These labels were automatically added by AI and may be inaccurate. For details, see About Literature Database.
Abstract
Modern large language model (LLM) developers typically conduct a safety
alignment to prevent an LLM from generating unethical or harmful content.
Recent studies have discovered that the safety alignment of LLMs can be
bypassed by jailbreaking prompts. These prompts are designed to create specific
conversation scenarios with a harmful question embedded. Querying an LLM with
such prompts can mislead the model into responding to the harmful question.

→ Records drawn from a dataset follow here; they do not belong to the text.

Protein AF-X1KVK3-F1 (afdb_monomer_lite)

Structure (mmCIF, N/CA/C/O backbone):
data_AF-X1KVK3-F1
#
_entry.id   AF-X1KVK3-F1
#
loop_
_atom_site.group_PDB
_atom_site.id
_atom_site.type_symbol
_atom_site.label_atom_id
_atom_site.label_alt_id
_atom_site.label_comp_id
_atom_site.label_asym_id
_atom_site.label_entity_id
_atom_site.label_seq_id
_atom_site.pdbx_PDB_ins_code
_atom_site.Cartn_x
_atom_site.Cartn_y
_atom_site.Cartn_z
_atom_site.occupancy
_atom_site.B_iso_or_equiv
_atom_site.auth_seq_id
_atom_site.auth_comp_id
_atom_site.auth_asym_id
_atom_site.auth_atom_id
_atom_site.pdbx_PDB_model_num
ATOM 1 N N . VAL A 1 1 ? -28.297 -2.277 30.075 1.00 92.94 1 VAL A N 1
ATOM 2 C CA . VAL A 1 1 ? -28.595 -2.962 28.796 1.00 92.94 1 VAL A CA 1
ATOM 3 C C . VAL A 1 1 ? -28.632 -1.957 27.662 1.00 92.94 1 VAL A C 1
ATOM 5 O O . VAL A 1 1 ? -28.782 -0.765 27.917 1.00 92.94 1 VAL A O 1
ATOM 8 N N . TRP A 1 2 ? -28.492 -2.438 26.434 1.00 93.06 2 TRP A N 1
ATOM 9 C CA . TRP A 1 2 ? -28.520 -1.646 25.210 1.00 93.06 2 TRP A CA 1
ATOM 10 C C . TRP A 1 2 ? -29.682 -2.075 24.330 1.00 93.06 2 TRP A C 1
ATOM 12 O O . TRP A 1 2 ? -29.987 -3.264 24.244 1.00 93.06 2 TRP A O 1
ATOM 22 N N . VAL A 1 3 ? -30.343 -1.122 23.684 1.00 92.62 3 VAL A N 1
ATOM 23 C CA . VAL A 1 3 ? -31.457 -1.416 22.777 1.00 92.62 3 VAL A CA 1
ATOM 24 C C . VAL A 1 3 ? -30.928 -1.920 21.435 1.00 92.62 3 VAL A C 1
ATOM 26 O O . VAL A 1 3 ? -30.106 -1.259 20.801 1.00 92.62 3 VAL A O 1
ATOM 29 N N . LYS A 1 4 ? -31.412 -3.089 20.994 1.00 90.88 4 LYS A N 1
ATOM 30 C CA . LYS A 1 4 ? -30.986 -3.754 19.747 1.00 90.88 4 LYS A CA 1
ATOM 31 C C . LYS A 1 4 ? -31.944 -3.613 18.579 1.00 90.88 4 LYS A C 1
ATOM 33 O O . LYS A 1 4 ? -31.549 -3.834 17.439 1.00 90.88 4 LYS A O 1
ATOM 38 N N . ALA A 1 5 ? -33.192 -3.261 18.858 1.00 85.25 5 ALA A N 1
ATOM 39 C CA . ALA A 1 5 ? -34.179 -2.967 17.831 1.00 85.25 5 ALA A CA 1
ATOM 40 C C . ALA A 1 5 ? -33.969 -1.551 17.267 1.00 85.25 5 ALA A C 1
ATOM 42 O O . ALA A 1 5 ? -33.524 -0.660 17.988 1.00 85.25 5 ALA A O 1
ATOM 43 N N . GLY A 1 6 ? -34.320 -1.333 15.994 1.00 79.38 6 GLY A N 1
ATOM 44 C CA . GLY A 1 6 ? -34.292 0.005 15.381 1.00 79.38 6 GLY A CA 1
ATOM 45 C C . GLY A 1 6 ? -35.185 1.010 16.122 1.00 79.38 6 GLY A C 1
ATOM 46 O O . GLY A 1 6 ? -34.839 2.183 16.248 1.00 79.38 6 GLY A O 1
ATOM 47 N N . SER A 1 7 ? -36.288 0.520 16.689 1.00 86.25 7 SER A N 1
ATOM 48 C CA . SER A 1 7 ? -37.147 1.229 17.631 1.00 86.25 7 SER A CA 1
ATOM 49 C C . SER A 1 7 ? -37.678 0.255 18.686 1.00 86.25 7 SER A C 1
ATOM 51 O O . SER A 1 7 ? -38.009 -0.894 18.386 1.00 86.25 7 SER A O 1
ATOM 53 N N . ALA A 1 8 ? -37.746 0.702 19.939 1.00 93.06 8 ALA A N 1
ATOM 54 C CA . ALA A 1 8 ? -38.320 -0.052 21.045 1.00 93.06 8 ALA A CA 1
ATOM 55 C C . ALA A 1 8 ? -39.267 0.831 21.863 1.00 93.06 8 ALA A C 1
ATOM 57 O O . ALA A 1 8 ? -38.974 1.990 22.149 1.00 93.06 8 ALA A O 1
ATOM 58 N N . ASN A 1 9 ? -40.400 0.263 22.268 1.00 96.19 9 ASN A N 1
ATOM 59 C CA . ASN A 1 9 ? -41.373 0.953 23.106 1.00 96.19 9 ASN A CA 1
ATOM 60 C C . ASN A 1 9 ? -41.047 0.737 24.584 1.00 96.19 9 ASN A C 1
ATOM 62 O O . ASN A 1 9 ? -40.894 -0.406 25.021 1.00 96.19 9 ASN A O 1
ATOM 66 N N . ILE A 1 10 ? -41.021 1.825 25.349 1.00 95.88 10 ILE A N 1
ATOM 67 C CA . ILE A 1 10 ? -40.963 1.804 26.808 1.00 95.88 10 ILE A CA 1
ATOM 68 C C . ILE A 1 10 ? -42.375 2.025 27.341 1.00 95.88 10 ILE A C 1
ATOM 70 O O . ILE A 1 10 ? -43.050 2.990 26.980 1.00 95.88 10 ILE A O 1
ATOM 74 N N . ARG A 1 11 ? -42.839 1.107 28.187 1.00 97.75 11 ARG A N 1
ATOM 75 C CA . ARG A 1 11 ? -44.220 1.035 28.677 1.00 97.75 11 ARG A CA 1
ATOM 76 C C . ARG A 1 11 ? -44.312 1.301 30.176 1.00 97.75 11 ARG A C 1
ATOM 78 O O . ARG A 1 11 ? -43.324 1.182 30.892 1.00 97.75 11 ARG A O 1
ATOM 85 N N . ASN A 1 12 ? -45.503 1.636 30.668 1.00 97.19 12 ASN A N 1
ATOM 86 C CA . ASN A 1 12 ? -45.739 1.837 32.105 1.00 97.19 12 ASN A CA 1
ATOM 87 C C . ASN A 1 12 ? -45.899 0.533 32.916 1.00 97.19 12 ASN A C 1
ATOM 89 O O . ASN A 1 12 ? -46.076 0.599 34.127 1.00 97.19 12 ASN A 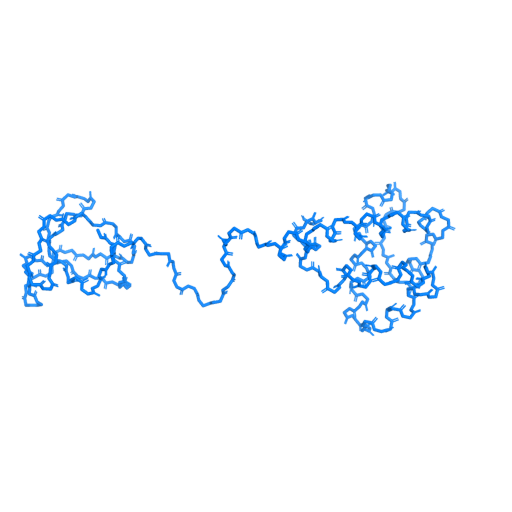O 1
ATOM 93 N N . GLY A 1 13 ? -45.817 -0.635 32.274 1.00 96.75 13 GLY A N 1
ATOM 94 C CA . GLY A 1 13 ? -45.866 -1.945 32.925 1.00 96.75 13 GLY A CA 1
ATOM 95 C C . GLY A 1 13 ? -45.310 -3.061 32.027 1.00 96.75 13 GLY A C 1
ATOM 96 O O . GLY A 1 13 ? -45.136 -2.836 30.822 1.00 96.75 13 GLY A O 1
ATOM 97 N N . PRO A 1 14 ? -45.027 -4.250 32.591 1.00 96.38 14 PRO A N 1
ATOM 98 C CA . PRO A 1 14 ? -44.391 -5.380 31.908 1.00 96.38 14 PRO A CA 1
ATOM 99 C C . PRO A 1 14 ? -45.385 -6.192 31.053 1.00 96.38 14 PRO A C 1
ATOM 101 O O . PRO A 1 14 ? -45.523 -7.406 31.196 1.00 96.38 14 PRO A O 1
ATOM 104 N N . SER A 1 15 ? -46.108 -5.523 30.153 1.00 95.50 15 SER A N 1
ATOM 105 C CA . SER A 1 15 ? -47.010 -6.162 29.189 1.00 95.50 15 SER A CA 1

The
stochastic and random nature of existing genetic methods largely limits the
effectiveness and efficiency of state-of-the-art (SOTA) jailbreaking attacks.

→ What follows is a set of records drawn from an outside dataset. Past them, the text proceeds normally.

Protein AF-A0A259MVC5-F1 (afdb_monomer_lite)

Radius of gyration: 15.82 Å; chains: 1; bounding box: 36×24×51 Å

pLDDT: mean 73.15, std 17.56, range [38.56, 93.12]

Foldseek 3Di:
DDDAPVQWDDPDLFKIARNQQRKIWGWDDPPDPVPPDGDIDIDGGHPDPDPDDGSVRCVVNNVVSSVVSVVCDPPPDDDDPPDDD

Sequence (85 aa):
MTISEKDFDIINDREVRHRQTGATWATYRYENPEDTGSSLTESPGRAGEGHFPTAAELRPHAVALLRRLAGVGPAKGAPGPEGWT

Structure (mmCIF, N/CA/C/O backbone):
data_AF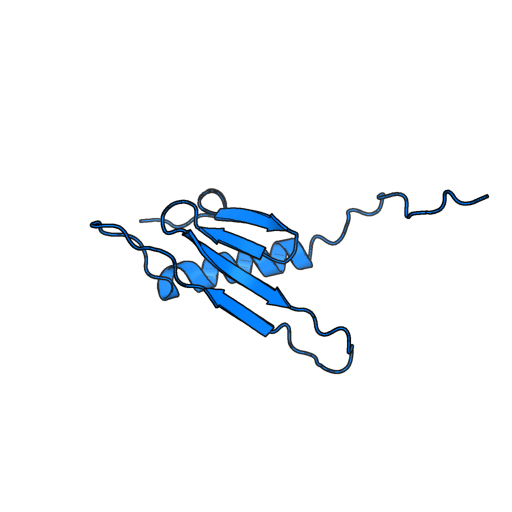-A0A259MVC5-F1
#
_entry.id   AF-A0A259MVC5-F1
#
loop_
_atom_site.group_PDB
_atom_site.id
_atom_site.type_symbol
_atom_site.label_atom_id
_atom_site.label_alt_id
_atom_site.label_comp_id
_atom_site.label_asym_id
_atom_site.label_entity_id
_atom_site.label_seq_id
_atom_site.pdbx_PDB_ins_code
_atom_site.Cartn_x
_atom_site.Cartn_y
_atom_site.Cartn_z
_atom_site.occupancy
_atom_site.B_iso_or_equiv
_atom_site.auth_seq_id
_atom_site.auth_comp_id
_atom_site.auth_asym_id
_atom_site.auth_atom_id
_atom_site.pdbx_PDB_model_num
ATOM 1 N N . MET A 1 1 ? -15.796 -3.377 9.080 1.00 62.78 1 MET A N 1
ATOM 2 C CA . MET A 1 1 ? -15.448 -2.602 7.871 1.00 62.78 1 MET A CA 1
ATOM 3 C C . MET A 1 1 ? -14.719 -3.548 6.936 1.00 62.78 1 MET A C 1
ATOM 5 O O . MET A 1 1 ? -13.806 -4.216 7.399 1.00 62.78 1 MET A O 1
ATOM 9 N N . THR A 1 2 ? -15.169 -3.694 5.692 1.00 78.94 2 THR A N 1
ATOM 10 C CA . THR A 1 2 ? -14.553 -4.625 4.733 1.00 78.94 2 THR A CA 1
ATOM 11 C C . THR A 1 2 ? -13.621 -3.829 3.832 1.00 78.94 2 THR A C 1
ATOM 13 O O . THR A 1 2 ? -14.102 -2.980 3.092 1.00 78.94 2 THR A O 1
ATOM 16 N N . ILE A 1 3 ? -12.312 -4.070 3.930 1.00 85.50 3 ILE A N 1
ATOM 17 C CA . ILE A 1 3 ? -11.290 -3.409 3.106 1.00 85.50 3 ILE A CA 1
ATOM 18 C C . ILE A 1 3 ? -11.233 -4.109 1.740 1.00 85.50 3 ILE A C 1
ATOM 20 O O . ILE A 1 3 ? -11.131 -5.337 1.672 1.00 85.50 3 ILE A O 1
ATOM 24 N N . SER A 1 4 ? -11.284 -3.340 0.653 1.00 87.06 4 SER A N 1
ATOM 25 C CA . SER A 1 4 ? -11.267 -3.827 -0.729 1.00 87.06 4 SER A CA 1
ATOM 26 C C . SER A 1 4 ? -10.208 -3.107 -1.567 1.00 87.06 4 SER A C 1
ATOM 28 O O . SER A 1 4 ? -9.822 -1.983 -1.277 1.00 87.06 4 SER A O 1
ATOM 30 N N . GLU A 1 5 ? -9.806 -3.705 -2.697 1.00 84.38 5 GLU A N 1
ATOM 31 C CA . GLU A 1 5 ? -8.902 -3.066 -3.676 1.00 84.38 5 GLU A CA 1
ATOM 32 C C . GLU A 1 5 ? -9.377 -1.671 -4.136 1.00 84.38 5 GLU A C 1
ATOM 34 O O . GLU A 1 5 ? -8.556 -0.802 -4.396 1.00 84.38 5 GLU A O 1
ATOM 39 N N . LYS A 1 6 ? -10.695 -1.426 -4.196 1.00 88.75 6 LYS A N 1
ATOM 40 C CA . LYS A 1 6 ? -11.281 -0.136 -4.611 1.00 88.75 6 LYS A CA 1
ATOM 41 C C . LYS A 1 6 ? -11.029 1.010 -3.625 1.00 88.75 6 LYS A C 1
ATOM 43 O O . LYS A 1 6 ? -11.204 2.171 -3.998 1.00 88.75 6 LYS A O 1
ATOM 48 N N . ASP A 1 7 ? -10.643 0.678 -2.396 1.00 89.94 7 ASP A N 1
ATOM 49 C CA . ASP A 1 7 ? -10.281 1.644 -1.357 1.00 89.94 7 ASP A CA 1
ATOM 50 C C . ASP A 1 7 ? -8.832 2.135 -1.517 1.00 89.94 7 ASP A C 1
ATOM 52 O O . ASP A 1 7 ? -8.400 3.045 -0.805 1.00 89.94 7 ASP A O 1
ATOM 56 N N . PHE A 1 8 ? -8.082 1.553 -2.460 1.00 91.56 8 PHE A N 1
ATOM 57 C CA . PHE A 1 8 ? -6.716 1.929 -2.780 1.00 91.56 8 PHE A CA 1
ATOM 58 C C . PHE A 1 8 ? -6.643 2.638 -4.132 1.00 91.56 8 PHE A C 1
ATOM 60 O O . PHE A 1 8 ? -7.201 2.191 -5.134 1.00 91.56 8 PHE A O 1
ATOM 67 N N . ASP A 1 9 ? -5.898 3.733 -4.162 1.00 93.12 9 ASP A N 1
ATOM 68 C CA . ASP A 1 9 ? -5.427 4.358 -5.383 1.00 93.12 9 ASP A CA 1
ATOM 69 C C . ASP A 1 9 ? -4.115 3.674 -5.800 1.00 93.12 9 ASP A C 1
ATOM 71 O O . ASP A 1 9 ? -3.174 3.558 -5.010 1.00 93.12 9 ASP A O 1
ATOM 75 N N . ILE A 1 10 ? -4.065 3.190 -7.041 1.00 91.81 10 ILE A N 1
ATOM 76 C CA . ILE A 1 10 ? -2.869 2.582 -7.634 1.00 91.81 10 ILE A CA 1
ATOM 77 C C . ILE A 1 10 ? -2.030 3.715 -8.224 1.00 91.81 10 ILE A C 1
ATOM 79 O O . ILE A 1 10 ? -2.457 4.358 -9.182 1.00 91.81 10 ILE A O 1
ATOM 83 N N . ILE A 1 11 ? -0.862 3.977 -7.637 1.00 89.00 11 ILE A N 1
ATOM 84 C CA . ILE A 1 11 ? 0.041 5.047 -8.084 1.00 89.00 11 ILE A CA 1
ATOM 85 C C . ILE A 1 11 ? 0.885 4.548 -9.264 1.00 89.00 11 ILE A C 1
ATOM 87 O O . ILE A 1 11 ? 1.029 5.250 -10.262 1.00 89.00 11 ILE A O 1
ATOM 91 N N . ASN A 1 12 ? 1.416 3.327 -9.168 1.00 85.62 12 ASN A N 1
ATOM 92 C CA . ASN A 1 12 ? 2.136 2.623 -10.236 1.00 85.62 12 ASN A CA 1
ATOM 93 C C . ASN A 1 12 ? 2.096 1.098 -9.984 1.00 85.62 12 ASN A C 1
ATOM 95 O O . ASN A 1 12 ? 1.442 0.644 -9.044 1.00 85.62 12 ASN A O 1
ATOM 99 N N . ASP A 1 13 ? 2.791 0.289 -10.795 1.00 83.19 13 ASP A N 1
ATOM 100 C CA . ASP A 1 13 ? 2.848 -1.179 -10.635 1.00 83.19 13 ASP A CA 1
ATOM 101 C C . ASP A 1 13 ? 3.486 -1.643 -9.311 1.00 83.19 13 ASP A C 1
A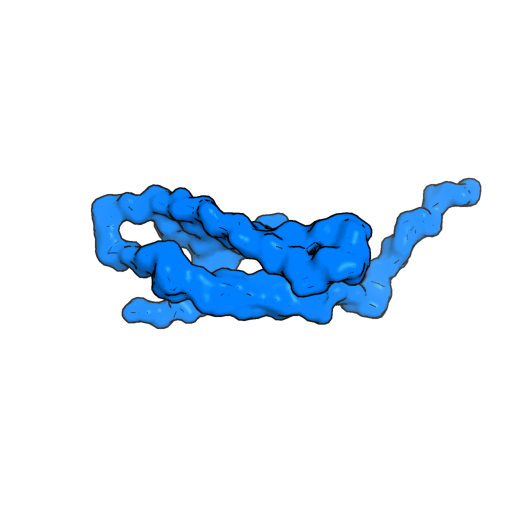TOM 103 O O . ASP A 1 13 ? 3.422 -2.823 -8.967 1.00 83.19 13 ASP A O 1
ATOM 107 N N . ARG A 1 14 ? 4.081 -0.714 -8.557 1.00 85.31 14 ARG A N 1
ATOM 108 C CA . ARG A 1 14 ? 4.850 -0.955 -7.336 1.00 85.31 14 ARG A CA 1
ATOM 109 C C . ARG A 1 14 ? 4.373 -0.156 -6.139 1.00 85.31 14 ARG A C 1
ATOM 111 O O . ARG A 1 14 ? 4.934 -0.353 -5.070 1.00 85.31 14 ARG A O 1
ATOM 118 N N . GLU A 1 15 ? 3.387 0.723 -6.276 1.00 89.81 15 GLU A N 1
ATOM 119 C CA . GLU A 1 15 ? 2.968 1.626 -5.207 1.00 89.81 15 GLU A CA 1
ATOM 120 C C . GLU A 1 15 ? 1.451 1.794 -5.179 1.00 89.81 15 GLU A C 1
ATOM 122 O O . GLU A 1 15 ? 0.807 2.084 -6.192 1.00 89.81 15 GLU A O 1
ATOM 127 N N . VAL A 1 16 ? 0.883 1.644 -3.984 1.00 92.62 16 VAL A N 1
ATOM 128 C CA . VAL A 1 16 ? -0.547 1.818 -3.720 1.00 92.62 16 VAL A CA 1
ATOM 129 C C . VAL A 1 16 ? -0.760 2.692 -2.491 1.00 92.62 16 VAL A C 1
ATOM 131 O O . VAL A 1 16 ? 0.021 2.663 -1.536 1.00 92.62 16 VAL A O 1
ATOM 134 N N . ARG A 1 17 ? -1.858 3.445 -2.493 1.00 92.75 17 ARG A N 1
ATOM 135 C CA . ARG A 1 17 ? -2.251 4.352 -1.415 1.00 92.75 17 ARG A CA 1
ATOM 136 C C . ARG A 1 17 ? -3.670 4.065 -0.970 1.00 92.75 17 ARG A C 1
ATOM 138 O O . ARG A 1 17 ? -4.579 4.106 -1.782 1.00 92.75 17 ARG A O 1
ATOM 145 N N . HIS A 1 18 ? -3.901 3.858 0.318 1.00 91.75 18 HIS A N 1
ATOM 146 C CA . HIS A 1 18 ? -5.262 3.806 0.841 1.00 91.75 18 HIS A CA 1
ATOM 147 C C . HIS A 1 18 ? -5.887 5.208 0.796 1.00 91.75 18 HIS A C 1
ATOM 149 O O . HIS A 1 18 ? -5.372 6.140 1.422 1.00 91.75 18 HIS A O 1
ATOM 155 N N . ARG A 1 19 ? -6.999 5.368 0.069 1.00 89.00 19 ARG A N 1
ATOM 156 C CA . ARG A 1 19 ? -7.614 6.672 -0.234 1.00 89.00 19 ARG A CA 1
ATOM 157 C C . ARG A 1 19 ? -8.027 7.429 1.024 1.00 89.00 19 ARG A C 1
ATOM 159 O O . ARG A 1 19 ? -7.854 8.640 1.113 1.00 89.00 19 ARG A O 1
ATOM 166 N N . GLN A 1 20 ? -8.565 6.706 2.002 1.00 86.38 20 GLN A N 1
ATOM 167 C CA . GLN A 1 20 ? -9.205 7.301 3.170 1.00 86.38 20 GLN A CA 1
ATOM 168 C C . GLN A 1 20 ? -8.203 7.732 4.252 1.00 86.38 20 GLN A C 1
ATOM 170 O O . GLN A 1 20 ? -8.377 8.7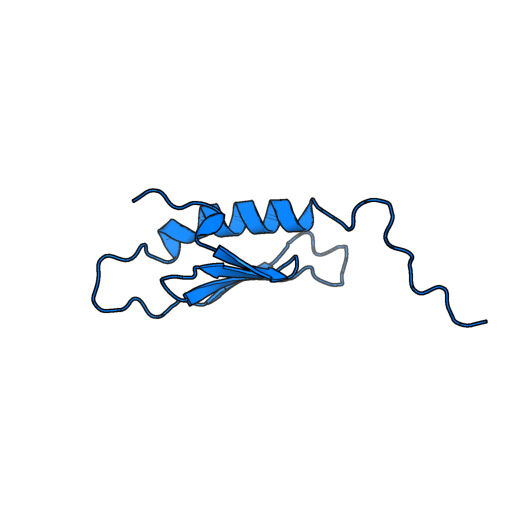81 4.861 1.00 86.38 20 GLN A O 1
ATOM 175 N N . THR A 1 21 ? -7.149 6.945 4.491 1.00 87.12 21 THR A N 1
ATOM 176 C CA . THR A 1 21 ? -6.122 7.268 5.507 1.00 87.12 21 THR A CA 1
ATOM 177 C C . THR A 1 21 ? -4.902 7.954 4.908 1.00 87.12 21 THR A C 1
ATOM 179 O O . THR A 1 21 ? -4.134 8.600 5.614 1.00 87.12 21 THR A O 1
ATOM 182 N N . GLY A 1 22 ? -4.689 7.798 3.604 1.00 87.69 22 GLY A N 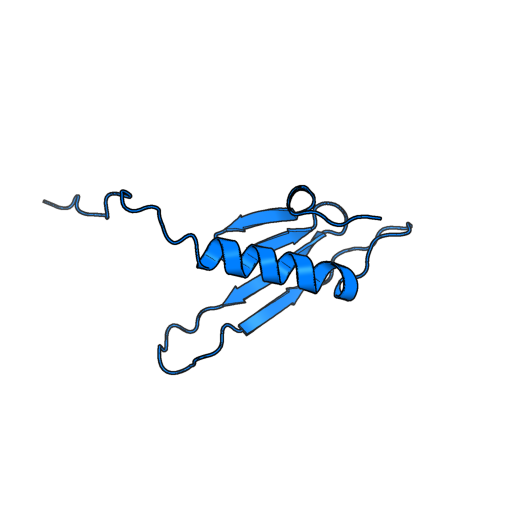1
ATOM 183 C CA . GLY A 1 22 ? -3.485 8.233 2.917 1.00 87.69 22 GLY A CA 1
ATOM 184 C C . GLY A 1 22 ? -2.256 7.364 3.178 1.00 87.69 22 GLY A C 1
ATOM 185 O O . GLY A 1 22 ? -1.176 7.767 2.765 1.00 87.69 22 GLY A O 1
ATOM 186 N N . ALA A 1 23 ? -2.398 6.213 3.844 1.00 89.69 23 ALA A N 1
ATOM 187 C CA . ALA A 1 23 ? -1.290 5.285 4.060 1.00 89.69 23 ALA A CA 1
ATOM 188 C C . ALA A 1 23 ? -0.812 4.693 2.726 1.00 89.69 23 ALA A C 1
ATOM 190 O O . ALA A 1 23 ? -1.642 4.350 1.881 1.00 89.69 23 ALA A O 1
ATOM 191 N N . THR A 1 24 ? 0.499 4.576 2.540 1.00 89.94 24 THR A N 1
ATOM 192 C CA . THR A 1 24 ? 1.122 4.114 1.291 1.00 89.94 24 THR A CA 1
ATOM 193 C C . THR A 1 24 ? 2.009 2.896 1.505 1.00 89.94 24 THR A C 1
ATOM 195 O O . THR A 1 24 ? 2.674 2.757 2.534 1.00 89.94 24 THR A O 1
ATOM 198 N N . TRP A 1 25 ? 2.031 2.027 0.495 1.00 91.81 25 TRP A N 1
ATOM 199 C CA . TRP A 1 25 ? 2.887 0.847 0.419 1.00 91.81 25 TRP A CA 1
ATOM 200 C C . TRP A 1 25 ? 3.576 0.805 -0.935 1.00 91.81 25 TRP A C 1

In this paper, we propose RL-JACK, a novel black-box jailbreaking attack
powered by deep reinforcement learning (DRL). We formulate the generation of
jailbreaking prompts as a search problem and design a novel RL approach to
solve it. Our method includes a series of customized designs to enhance the RL
agent's learning efficiency in the jailbreaking context. Notably, we devise an
LLM-facilitated action space that enables diverse action variations while
constraining the overall search space. We propose a novel reward function that
provides meaningful dense rewards for the agent toward achieving successful
jailbreaking. Through extensive evaluations, we demonstrate that RL-JACK is
overall much more effective than existing jailbreaking attacks against six SOTA
LLMs, including large open-source models and commercial models. We also show
the RL-JACK's resiliency against three SOTA defenses and its transferability
across different models. Finally, we validate the insensitivity of RL-JACK to
the variations in key hyper-parameters.